EXTRACTED ENTRIES below:
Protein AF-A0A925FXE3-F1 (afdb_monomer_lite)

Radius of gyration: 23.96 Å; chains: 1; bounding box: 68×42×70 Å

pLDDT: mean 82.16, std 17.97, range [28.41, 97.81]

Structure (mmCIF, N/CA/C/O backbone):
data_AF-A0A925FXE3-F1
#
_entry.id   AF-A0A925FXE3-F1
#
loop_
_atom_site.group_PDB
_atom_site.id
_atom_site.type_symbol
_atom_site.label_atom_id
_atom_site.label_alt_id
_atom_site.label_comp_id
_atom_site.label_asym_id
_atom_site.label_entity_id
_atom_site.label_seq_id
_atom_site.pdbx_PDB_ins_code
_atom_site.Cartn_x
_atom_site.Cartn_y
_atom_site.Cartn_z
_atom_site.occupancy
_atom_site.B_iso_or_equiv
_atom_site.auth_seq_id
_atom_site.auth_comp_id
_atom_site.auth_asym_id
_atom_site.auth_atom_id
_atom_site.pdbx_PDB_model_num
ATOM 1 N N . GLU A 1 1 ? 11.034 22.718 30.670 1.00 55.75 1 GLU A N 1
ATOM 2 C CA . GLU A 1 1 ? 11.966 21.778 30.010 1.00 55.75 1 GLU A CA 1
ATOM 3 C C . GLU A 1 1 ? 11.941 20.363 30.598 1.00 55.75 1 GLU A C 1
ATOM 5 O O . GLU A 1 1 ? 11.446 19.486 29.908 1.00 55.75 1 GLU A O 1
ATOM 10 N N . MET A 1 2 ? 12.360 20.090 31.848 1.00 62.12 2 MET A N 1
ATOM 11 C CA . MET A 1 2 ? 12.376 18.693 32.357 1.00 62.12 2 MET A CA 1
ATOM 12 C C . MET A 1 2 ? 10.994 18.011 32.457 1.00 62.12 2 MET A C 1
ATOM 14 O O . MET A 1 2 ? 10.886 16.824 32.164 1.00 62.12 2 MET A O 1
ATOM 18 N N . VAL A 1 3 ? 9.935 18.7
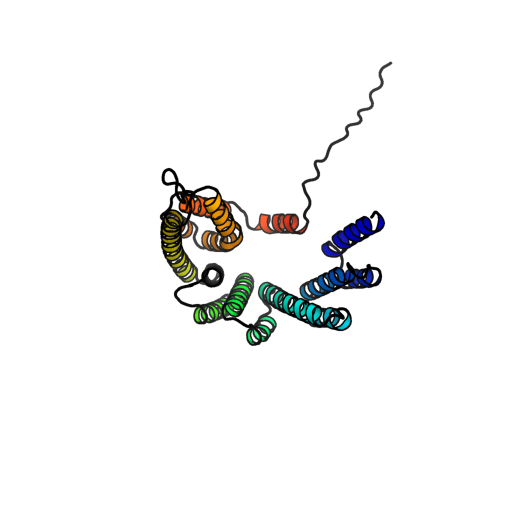50 32.810 1.00 65.31 3 VAL A N 1
ATOM 19 C CA . VAL A 1 3 ? 8.551 18.222 32.871 1.00 65.31 3 VAL A CA 1
ATOM 20 C C . VAL A 1 3 ? 8.008 17.890 31.476 1.00 65.31 3 VAL A C 1
ATOM 22 O O . VAL A 1 3 ? 7.323 16.892 31.294 1.00 65.31 3 VAL A O 1
ATOM 25 N N . GLU A 1 4 ? 8.367 18.693 30.478 1.00 65.50 4 GLU A N 1
ATOM 26 C CA . GLU A 1 4 ? 7.912 18.543 29.090 1.00 65.50 4 GLU A CA 1
ATOM 27 C C . GLU A 1 4 ? 8.613 17.370 28.384 1.00 65.50 4 GLU A C 1
ATOM 29 O O . GLU A 1 4 ? 8.015 16.635 27.599 1.00 65.50 4 GLU A O 1
ATOM 34 N N . TYR A 1 5 ? 9.879 17.125 28.736 1.00 72.12 5 TYR A N 1
ATOM 35 C CA . TYR A 1 5 ? 10.620 15.957 28.269 1.00 72.12 5 TYR A CA 1
ATOM 36 C C . TYR A 1 5 ? 10.090 14.644 28.871 1.00 72.12 5 TYR A C 1
ATOM 38 O O . TYR A 1 5 ? 10.027 13.628 28.176 1.00 72.12 5 TYR A O 1
ATOM 46 N N . GLN A 1 6 ? 9.672 14.652 30.145 1.00 74.81 6 GLN A N 1
ATOM 47 C CA . GLN A 1 6 ? 9.025 13.491 30.765 1.00 74.81 6 GLN A CA 1
ATOM 48 C C . GLN A 1 6 ? 7.646 13.216 30.162 1.00 74.81 6 GLN A C 1
ATOM 50 O O . GLN A 1 6 ? 7.391 12.078 29.773 1.00 74.81 6 GLN A O 1
ATOM 55 N N . SER A 1 7 ? 6.813 14.245 29.962 1.00 77.38 7 SER A N 1
ATOM 56 C CA . SER A 1 7 ? 5.505 14.066 29.321 1.00 77.38 7 SER A CA 1
ATOM 57 C C . SER A 1 7 ? 5.625 13.521 27.895 1.00 77.38 7 SER A C 1
ATOM 59 O O . SER A 1 7 ? 4.800 12.719 27.468 1.00 77.38 7 SER A O 1
ATOM 61 N N . TRP A 1 8 ? 6.674 13.898 27.157 1.00 79.00 8 TRP A N 1
ATOM 62 C CA . TRP A 1 8 ? 6.931 13.347 25.824 1.00 79.00 8 TRP A CA 1
ATOM 63 C C . TRP A 1 8 ? 7.348 11.869 25.848 1.00 79.00 8 TRP A C 1
ATOM 65 O O . TRP A 1 8 ? 6.924 11.092 24.992 1.00 79.00 8 TRP A O 1
ATOM 75 N N . ARG A 1 9 ? 8.166 11.449 26.823 1.00 84.94 9 ARG A N 1
ATOM 76 C CA . ARG A 1 9 ? 8.519 10.027 26.986 1.00 84.94 9 ARG A CA 1
ATOM 77 C C . ARG A 1 9 ? 7.302 9.184 27.348 1.00 84.94 9 ARG A C 1
ATOM 79 O O . ARG A 1 9 ? 7.092 8.157 26.712 1.00 84.94 9 ARG A O 1
ATOM 86 N N . GLU A 1 10 ? 6.495 9.649 28.297 1.00 83.81 10 GLU A N 1
ATOM 87 C CA . GLU A 1 10 ? 5.253 8.978 28.692 1.00 83.81 10 GLU A CA 1
ATOM 88 C C . GLU A 1 10 ? 4.272 8.883 27.520 1.00 83.81 10 GLU A C 1
ATOM 90 O O . GLU A 1 10 ? 3.706 7.821 27.284 1.00 83.81 10 GLU A O 1
ATOM 95 N N . PHE A 1 11 ? 4.117 9.952 26.729 1.00 84.94 11 PHE A N 1
ATOM 96 C CA . PHE A 1 11 ? 3.342 9.906 25.487 1.00 84.94 11 PHE A CA 1
ATOM 97 C C . PHE A 1 11 ? 3.845 8.797 24.555 1.00 84.94 11 PHE A C 1
ATOM 99 O O . PHE A 1 11 ? 3.061 7.955 24.121 1.00 84.94 11 PHE A O 1
ATOM 106 N N . ASN A 1 12 ? 5.148 8.748 24.269 1.00 86.00 12 ASN A N 1
ATOM 107 C CA . ASN A 1 12 ? 5.709 7.746 23.359 1.00 86.00 12 ASN A CA 1
ATOM 108 C C . ASN A 1 12 ? 5.515 6.311 23.868 1.00 86.00 12 ASN A C 1
ATOM 110 O O . ASN A 1 12 ? 5.172 5.434 23.083 1.00 86.00 12 ASN A O 1
ATOM 114 N N . GLU A 1 13 ? 5.685 6.067 25.165 1.00 90.06 13 GLU A N 1
ATOM 115 C CA . GLU A 1 13 ? 5.458 4.745 25.751 1.00 90.06 13 GLU A CA 1
ATOM 116 C C . GLU A 1 13 ? 3.982 4.337 25.646 1.00 90.06 13 GLU A C 1
ATOM 118 O O . GLU A 1 13 ? 3.649 3.281 25.105 1.00 90.06 13 GLU A O 1
ATOM 123 N N . LEU A 1 14 ? 3.082 5.226 26.063 1.00 89.25 14 LEU A N 1
ATOM 124 C CA . LEU A 1 14 ? 1.645 4.977 26.085 1.00 89.25 14 LEU A CA 1
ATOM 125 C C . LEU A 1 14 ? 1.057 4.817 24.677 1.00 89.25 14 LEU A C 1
End of EXTRACTED ENTRIES.
■ TASK INSTRUCTIONS ■
Return each record as written, minus its images.

■ RESPONSE FOR THIS EXERCISE ■
Protein AF-A0A925FXE3-F1 (afdb_monomer_lite)

Radius of gyration: 23.96 Å; chains: 1; bounding box: 68×42×70 Å

pLDDT: mean 82.16, std 17.97, range [28.41, 97.81]

Structure (mmCIF, N/CA/C/O backbone):
data_AF-A0A925FXE3-F1
#
_entry.id   AF-A0A925FXE3-F1
#
loop_
_atom_site.group_PDB
_atom_site.id
_atom_site.type_symbol
_atom_site.label_atom_id
_atom_site.label_alt_id
_atom_site.label_comp_id
_atom_site.label_asym_id
_atom_site.label_entity_id
_atom_site.label_seq_id
_atom_site.pdbx_PDB_ins_code
_atom_site.Cartn_x
_atom_site.Cartn_y
_atom_site.Cartn_z
_atom_site.occupancy
_atom_site.B_iso_or_equiv
_atom_site.auth_seq_id
_atom_site.auth_comp_id
_atom_site.auth_asym_id
_atom_site.auth_atom_id
_atom_site.pdbx_PDB_model_num
ATOM 1 N N . GLU A 1 1 ? 11.034 22.718 30.670 1.00 55.75 1 GLU A N 1
ATOM 2 C CA . GLU A 1 1 ? 11.966 21.778 30.010 1.00 55.75 1 GLU A CA 1
ATOM 3 C C . GLU A 1 1 ? 11.941 20.363 30.598 1.00 55.75 1 GLU A C 1
ATOM 5 O O . GLU A 1 1 ? 11.446 19.486 29.908 1.00 55.75 1 GLU A O 1
ATOM 10 N N . MET A 1 2 ? 12.360 20.090 31.848 1.00 62.12 2 MET A N 1
ATOM 11 C CA . MET A 1 2 ? 12.376 18.693 32.357 1.00 62.12 2 MET A CA 1
ATOM 12 C C . MET A 1 2 ? 10.994 18.011 32.457 1.00 62.12 2 MET A C 1
ATOM 14 O O . MET A 1 2 ? 10.886 16.824 32.164 1.00 62.12 2 MET A O 1
ATOM 18 N N . VAL A 1 3 ? 9.935 18.7
50 32.810 1.00 65.31 3 VAL A N 1
ATOM 19 C CA . VAL A 1 3 ? 8.551 18.222 32.871 1.00 65.31 3 VAL A CA 1
ATOM 20 C C . VAL A 1 3 ? 8.008 17.890 31.476 1.00 65.31 3 VAL A C 1
ATOM 22 O O . VAL A 1 3 ? 7.323 16.892 31.294 1.00 65.31 3 VAL A O 1
ATOM 25 N N . GLU A 1 4 ? 8.367 18.693 30.478 1.00 65.50 4 GLU A N 1
ATOM 26 C CA . GLU A 1 4 ? 7.912 18.543 29.090 1.00 65.50 4 GLU A CA 1
ATOM 27 C C . GLU A 1 4 ? 8.613 17.370 28.384 1.00 65.50 4 GLU A C 1
ATOM 29 O O . GLU A 1 4 ? 8.015 16.635 27.599 1.00 65.50 4 GLU A O 1
ATOM 34 N N . TYR A 1 5 ? 9.879 17.125 28.736 1.00 72.12 5 TYR A N 1
ATOM 35 C CA . TYR A 1 5 ? 10.620 15.957 28.269 1.00 72.12 5 TYR A CA 1
ATOM 36 C C . TYR A 1 5 ? 10.090 14.644 28.871 1.00 72.12 5 TYR A C 1
ATOM 38 O O . TYR A 1 5 ? 10.027 13.628 28.176 1.00 72.12 5 TYR A O 1
ATOM 46 N N . GLN A 1 6 ? 9.672 14.652 30.145 1.00 74.81 6 GLN A N 1
ATOM 47 C CA . GLN A 1 6 ? 9.025 13.491 30.765 1.00 74.81 6 GLN A CA 1
ATOM 48 C C . GLN A 1 6 ? 7.646 13.216 30.162 1.00 74.81 6 GLN A C 1
ATOM 50 O O . GLN A 1 6 ? 7.391 12.078 29.773 1.00 74.81 6 GLN A O 1
ATOM 55 N N . SER A 1 7 ? 6.813 14.245 29.962 1.00 77.38 7 SER A N 1
ATOM 56 C CA . SER A 1 7 ? 5.505 14.066 29.321 1.00 77.38 7 SER A CA 1
ATOM 57 C C . SER A 1 7 ? 5.625 13.521 27.895 1.00 77.38 7 SER A C 1
ATOM 59 O O . SER A 1 7 ? 4.800 12.719 27.468 1.00 77.38 7 SER A O 1
ATOM 61 N N . TRP A 1 8 ? 6.674 13.898 27.157 1.00 79.00 8 TRP A N 1
ATOM 62 C CA . TRP A 1 8 ? 6.931 13.347 25.824 1.00 79.00 8 TRP A CA 1
ATOM 63 C C . TRP A 1 8 ? 7.348 11.869 25.848 1.00 79.00 8 TRP A C 1
ATOM 65 O O . TRP A 1 8 ? 6.924 11.092 24.992 1.00 79.00 8 TRP A O 1
ATOM 75 N N . ARG A 1 9 ? 8.166 11.449 26.823 1.00 84.94 9 ARG A N 1
ATOM 76 C CA . ARG A 1 9 ? 8.519 10.027 26.986 1.00 84.94 9 ARG A CA 1
ATOM 77 C C . ARG A 1 9 ? 7.302 9.184 27.348 1.00 84.94 9 ARG A C 1
ATOM 79 O O . ARG A 1 9 ? 7.092 8.157 26.712 1.00 84.94 9 ARG A O 1
ATOM 86 N N . GLU A 1 10 ? 6.495 9.649 28.297 1.00 83.81 10 GLU A N 1
ATOM 87 C CA . GLU A 1 10 ? 5.253 8.978 28.692 1.00 83.81 10 GLU A CA 1
ATOM 88 C C . GLU A 1 10 ? 4.272 8.883 27.520 1.00 83.81 10 GLU A C 1
ATOM 90 O O . GLU A 1 10 ? 3.706 7.821 27.284 1.00 83.81 10 GLU A O 1
ATOM 95 N N . PHE A 1 11 ? 4.117 9.952 26.729 1.00 84.94 11 PHE A N 1
ATOM 96 C CA . PHE A 1 11 ? 3.342 9.906 25.487 1.00 84.94 11 PHE A CA 1
ATOM 97 C C . PHE A 1 11 ? 3.845 8.797 24.555 1.00 84.94 11 PHE A C 1
ATOM 99 O O . PHE A 1 11 ? 3.061 7.955 24.121 1.00 84.94 11 PHE A O 1
ATOM 106 N N . ASN A 1 12 ? 5.148 8.748 24.269 1.00 86.00 12 ASN A N 1
ATOM 107 C CA . ASN A 1 12 ? 5.709 7.746 23.359 1.00 86.00 12 ASN A CA 1
ATOM 108 C C . ASN A 1 12 ? 5.515 6.311 23.868 1.00 86.00 12 ASN A C 1
ATOM 110 O O . ASN A 1 12 ? 5.172 5.434 23.083 1.00 86.00 12 ASN A O 1
ATOM 114 N N . GLU A 1 13 ? 5.685 6.067 25.165 1.00 90.06 13 GLU A N 1
ATOM 115 C CA . GLU A 1 13 ? 5.458 4.745 25.751 1.00 90.06 13 GLU A CA 1
ATOM 116 C C . GLU A 1 13 ? 3.982 4.337 25.646 1.00 90.06 13 GLU A C 1
ATOM 118 O O . GLU A 1 13 ? 3.649 3.281 25.105 1.00 90.06 13 GLU A O 1
ATOM 123 N N . LEU A 1 14 ? 3.082 5.226 26.063 1.00 89.25 14 LEU A N 1
ATOM 124 C CA . LEU A 1 14 ? 1.645 4.977 26.085 1.00 89.25 14 LEU A CA 1
ATOM 125 C C . LEU A 1 14 ? 1.057 4.817 24.677 1.00 89.25 14 LEU A C 1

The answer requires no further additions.